This conversation originally aired on the Becker's Healthcare Podcast.

Trilliant Health’s SVP, Market strategy and Chief Research Officer, Sanjula Jain, Ph.D., sat down with the founder and publisher of Becker’s Healthcare, Scott Becker, to discuss the health economy, how we think about healthcare consumers, and the mismatch of demand and supply in the U.S. healthcare system.

You can listen to the full conversation (27 minutes) directly below or scroll down for a brief overview.

Becker's Podcast

Note: The Q&As below are paraphrased from the conversation.


Q: Can you describe what the health economy means?

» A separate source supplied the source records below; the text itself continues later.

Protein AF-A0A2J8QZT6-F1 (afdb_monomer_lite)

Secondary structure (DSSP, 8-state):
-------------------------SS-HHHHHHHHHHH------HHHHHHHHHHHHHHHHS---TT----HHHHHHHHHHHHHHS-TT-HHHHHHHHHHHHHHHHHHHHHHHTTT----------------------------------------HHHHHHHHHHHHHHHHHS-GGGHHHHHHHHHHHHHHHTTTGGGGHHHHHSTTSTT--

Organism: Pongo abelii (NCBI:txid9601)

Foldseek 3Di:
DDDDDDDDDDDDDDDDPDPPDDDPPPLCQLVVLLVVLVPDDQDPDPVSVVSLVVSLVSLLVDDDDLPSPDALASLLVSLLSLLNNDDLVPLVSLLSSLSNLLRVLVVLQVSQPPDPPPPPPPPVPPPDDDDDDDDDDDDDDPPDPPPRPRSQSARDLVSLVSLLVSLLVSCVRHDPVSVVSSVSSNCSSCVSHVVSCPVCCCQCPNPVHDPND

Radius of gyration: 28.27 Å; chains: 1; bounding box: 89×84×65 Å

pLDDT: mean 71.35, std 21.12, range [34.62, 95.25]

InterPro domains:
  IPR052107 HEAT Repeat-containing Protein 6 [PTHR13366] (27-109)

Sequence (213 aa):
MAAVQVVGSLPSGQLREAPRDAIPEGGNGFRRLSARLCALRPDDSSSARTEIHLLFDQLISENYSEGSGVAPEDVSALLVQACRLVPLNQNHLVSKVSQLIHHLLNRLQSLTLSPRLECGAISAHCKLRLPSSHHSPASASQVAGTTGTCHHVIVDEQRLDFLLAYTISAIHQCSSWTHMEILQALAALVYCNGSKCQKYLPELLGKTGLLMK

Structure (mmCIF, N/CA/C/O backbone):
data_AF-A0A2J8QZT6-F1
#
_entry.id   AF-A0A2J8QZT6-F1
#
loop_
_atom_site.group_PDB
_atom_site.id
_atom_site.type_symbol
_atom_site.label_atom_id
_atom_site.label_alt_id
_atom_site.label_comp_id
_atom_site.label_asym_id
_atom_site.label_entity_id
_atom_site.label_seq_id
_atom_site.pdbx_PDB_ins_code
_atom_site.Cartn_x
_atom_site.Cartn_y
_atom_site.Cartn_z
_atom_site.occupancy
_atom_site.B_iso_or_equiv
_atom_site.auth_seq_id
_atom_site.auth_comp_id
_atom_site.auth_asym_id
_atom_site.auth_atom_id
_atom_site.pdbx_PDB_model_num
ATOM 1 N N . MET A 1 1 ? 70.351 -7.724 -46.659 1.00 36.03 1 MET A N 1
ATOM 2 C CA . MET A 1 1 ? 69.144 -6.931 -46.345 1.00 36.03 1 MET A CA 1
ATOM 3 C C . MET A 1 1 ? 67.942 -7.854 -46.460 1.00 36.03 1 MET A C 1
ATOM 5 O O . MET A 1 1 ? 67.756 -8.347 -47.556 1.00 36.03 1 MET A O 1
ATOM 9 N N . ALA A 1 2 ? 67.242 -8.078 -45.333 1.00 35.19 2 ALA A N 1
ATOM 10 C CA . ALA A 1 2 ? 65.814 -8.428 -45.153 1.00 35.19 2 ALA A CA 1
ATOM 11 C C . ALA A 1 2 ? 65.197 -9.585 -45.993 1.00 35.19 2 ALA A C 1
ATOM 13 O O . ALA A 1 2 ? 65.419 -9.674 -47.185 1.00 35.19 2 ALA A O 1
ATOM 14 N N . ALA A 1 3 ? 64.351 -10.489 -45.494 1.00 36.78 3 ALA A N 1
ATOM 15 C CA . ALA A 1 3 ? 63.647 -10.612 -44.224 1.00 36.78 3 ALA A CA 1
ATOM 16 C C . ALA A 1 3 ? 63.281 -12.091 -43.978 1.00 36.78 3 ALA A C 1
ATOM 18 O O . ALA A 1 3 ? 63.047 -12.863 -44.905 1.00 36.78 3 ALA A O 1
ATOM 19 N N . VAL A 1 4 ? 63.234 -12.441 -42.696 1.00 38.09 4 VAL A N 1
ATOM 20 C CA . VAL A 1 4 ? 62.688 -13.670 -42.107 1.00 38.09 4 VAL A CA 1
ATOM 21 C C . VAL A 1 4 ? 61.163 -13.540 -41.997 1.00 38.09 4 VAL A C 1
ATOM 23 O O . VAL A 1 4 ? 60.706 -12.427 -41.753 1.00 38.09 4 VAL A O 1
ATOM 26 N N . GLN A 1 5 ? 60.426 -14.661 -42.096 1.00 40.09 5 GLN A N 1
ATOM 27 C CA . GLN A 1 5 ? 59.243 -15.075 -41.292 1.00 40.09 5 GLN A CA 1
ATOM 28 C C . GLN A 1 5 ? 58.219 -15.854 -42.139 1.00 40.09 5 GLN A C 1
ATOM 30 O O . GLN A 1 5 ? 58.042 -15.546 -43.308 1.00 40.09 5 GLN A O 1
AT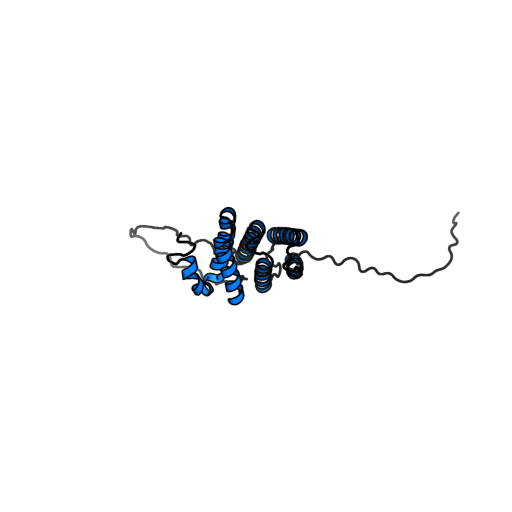OM 35 N N . VAL A 1 6 ? 57.438 -16.820 -41.649 1.00 39.50 6 VAL A N 1
ATOM 36 C CA . VAL A 1 6 ? 57.429 -17.741 -40.494 1.00 39.50 6 VAL A CA 1
ATOM 37 C C . VAL A 1 6 ? 56.371 -18.787 -40.889 1.00 39.50 6 VAL A C 1
ATOM 39 O O . VAL A 1 6 ? 55.351 -18.447 -41.484 1.00 39.50 6 VAL A O 1
ATOM 42 N N . VAL A 1 7 ? 56.628 -20.057 -40.587 1.00 39.62 7 VAL A N 1
ATOM 43 C CA . VAL A 1 7 ? 55.687 -21.173 -40.762 1.00 39.62 7 VAL A CA 1
ATOM 44 C C . VAL A 1 7 ? 54.572 -21.090 -39.715 1.00 39.62 7 VAL A C 1
ATOM 46 O O . VAL A 1 7 ? 54.856 -20.924 -38.532 1.00 39.62 7 VAL A O 1
ATOM 49 N N . GLY A 1 8 ? 53.320 -21.285 -40.132 1.00 36.97 8 GLY A N 1
ATOM 50 C CA . GLY A 1 8 ? 52.182 -21.489 -39.236 1.00 36.97 8 GLY A CA 1
ATOM 51 C C . GLY A 1 8 ? 51.024 -22.175 -39.960 1.00 36.97 8 GLY A C 1
ATOM 52 O O . GLY A 1 8 ? 50.423 -21.602 -40.862 1.00 36.97 8 GLY A O 1
ATOM 53 N N . SER A 1 9 ? 50.763 -23.423 -39.586 1.00 36.19 9 SER A N 1
ATOM 54 C CA . SER A 1 9 ? 49.799 -24.346 -40.191 1.00 36.19 9 SER A CA 1
ATOM 55 C C . SER A 1 9 ? 48.342 -24.108 -39.741 1.00 36.19 9 SER A C 1
ATOM 57 O O . SER A 1 9 ? 48.114 -23.862 -38.566 1.00 36.19 9 SER A O 1
ATOM 59 N N . LEU A 1 10 ? 47.421 -24.224 -40.714 1.00 37.31 10 LEU A N 1
ATOM 60 C CA . LEU A 1 10 ? 46.004 -24.684 -40.808 1.00 37.31 10 LEU A CA 1
ATOM 61 C C . LEU A 1 10 ? 45.083 -24.941 -39.551 1.00 37.31 10 LEU A C 1
ATOM 63 O O . LEU A 1 10 ? 45.546 -24.944 -38.421 1.00 37.31 10 LEU A O 1
ATOM 67 N N . PRO A 1 11 ? 43.753 -25.184 -39.721 1.00 55.34 11 PRO A N 1
ATOM 68 C CA . PRO A 1 11 ? 42.632 -24.302 -39.354 1.00 55.34 11 PRO A CA 1
ATOM 69 C C . PRO A 1 11 ? 41.668 -24.944 -38.312 1.00 55.34 11 PRO A C 1
ATOM 71 O O . PRO A 1 11 ? 41.913 -26.063 -37.870 1.00 55.34 11 PRO A O 1
ATOM 74 N N . SER A 1 12 ? 40.539 -24.284 -37.988 1.00 35.97 12 SER A N 1
ATOM 75 C CA . SER A 1 12 ? 39.207 -24.847 -37.599 1.00 35.97 12 SER A CA 1
ATOM 76 C C . SER A 1 12 ? 38.550 -24.152 -36.393 1.00 35.97 12 SER A C 1
ATOM 78 O O . SER A 1 12 ? 39.195 -23.929 -35.376 1.00 35.97 12 SER A O 1
ATOM 80 N N . GLY A 1 13 ? 37.232 -23.906 -36.493 1.00 34.62 13 GLY A N 1
ATOM 81 C CA . GLY A 1 13 ? 36.328 -23.553 -35.379 1.00 34.62 13 GLY A CA 1
ATOM 82 C C . GLY A 1 13 ? 35.755 -22.130 -35.467 1.00 34.62 13 GLY A C 1
ATOM 83 O O . GLY A 1 13 ? 36.326 -21.206 -34.910 1.00 34.62 13 GLY A O 1
ATOM 84 N N . GLN A 1 14 ? 34.760 -21.835 -36.312 1.00 36.91 14 GLN A N 1
ATOM 85 C CA . GLN A 1 14 ? 33.317 -21.927 -36.008 1.00 36.91 14 GLN A CA 1
ATOM 86 C C . GLN A 1 14 ? 32.889 -21.333 -34.646 1.00 36.91 14 GLN A C 1
ATOM 88 O O . GLN A 1 14 ? 33.099 -21.926 -33.595 1.00 36.91 14 GLN A O 1
ATOM 93 N N . LEU A 1 15 ? 32.166 -20.210 -34.756 1.00 40.09 15 LEU A N 1
ATOM 94 C CA . LEU A 1 15 ? 30.938 -19.879 -34.027 1.00 40.09 15 LEU A CA 1
ATOM 95 C C . LEU A 1 15 ? 31.020 -19.630 -32.509 1.00 40.09 15 LEU A C 1
ATOM 97 O O . LEU A 1 15 ? 30.791 -20.524 -31.699 1.00 40.09 15 LEU A O 1
ATOM 101 N N . ARG A 1 16 ? 31.136 -18.350 -32.131 1.00 37.53 16 ARG A N 1
ATOM 102 C CA . ARG A 1 16 ? 30.353 -17.795 -31.013 1.00 37.53 16 ARG A CA 1
ATOM 103 C C . ARG A 1 16 ? 30.308 -16.267 -31.084 1.00 37.53 16 ARG A C 1
ATOM 105 O O . ARG A 1 16 ? 31.064 -15.571 -30.414 1.00 37.53 16 ARG A O 1
ATOM 112 N N . GLU A 1 17 ? 29.395 -15.735 -31.893 1.00 38.00 17 GLU A N 1
ATOM 113 C CA . GLU A 1 17 ? 28.862 -14.400 -31.621 1.00 38.00 17 GLU A CA 1
ATOM 114 C C . GLU A 1 17 ? 28.076 -14.500 -30.311 1.00 38.00 17 GLU A C 1
ATOM 116 O O . GLU A 1 17 ? 26.961 -15.013 -30.254 1.00 38.00 17 GLU A O 1
ATOM 121 N N . ALA A 1 18 ? 28.721 -14.105 -29.216 1.00 36.53 18 ALA A N 1
ATOM 122 C CA . ALA A 1 18 ? 28.027 -13.842 -27.971 1.00 36.53 18 ALA A CA 1
ATOM 123 C C . ALA A 1 18 ? 27.143 -12.601 -28.189 1.00 36.53 18 ALA A C 1
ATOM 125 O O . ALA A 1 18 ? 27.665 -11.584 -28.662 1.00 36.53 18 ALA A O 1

Sanjula: The use of that term is intentional; we have a bad habit in healthcare of thinking in silos. All of us on the provider side, working with hospitals and health systems, think about us as the provider economy. And then we think about pharma and payers. Really, the starting point is the health economy, which is $4 trillion. It's the largest sector of the global economy for the United States. Within that, hospitals are the largest segment of that economy.

As healthcare continues to grow, and we have new entrants and non-traditional players enter, how we operate can't be restricted to traditional healthcare thinking. It really must be like other economies and thinking from the fundamental rules of supply, demand, yield perspective. We need to start thinking like consumer industries and retail industries who run their business in economic terms.


Q: Talk a little bit about some of the trends that you're watching, maybe some of the trends that are overlooked.

Sanjula: There are so many anecdotes that have been ingrained in us for the last 30 to 40 years that really aren't true. For example, we tend to think in healthcare that our patients are loyal to us as providers. So, if a patient comes to my health system, then they will probably continue coming to me. The reality is patients are consumers and consumers are, by definition, not loyal. On average, healthcare consumers across the country go to about 4.2 provider brands each year, which is not atypical when you compare that to other industries, like grocery brands or streaming services.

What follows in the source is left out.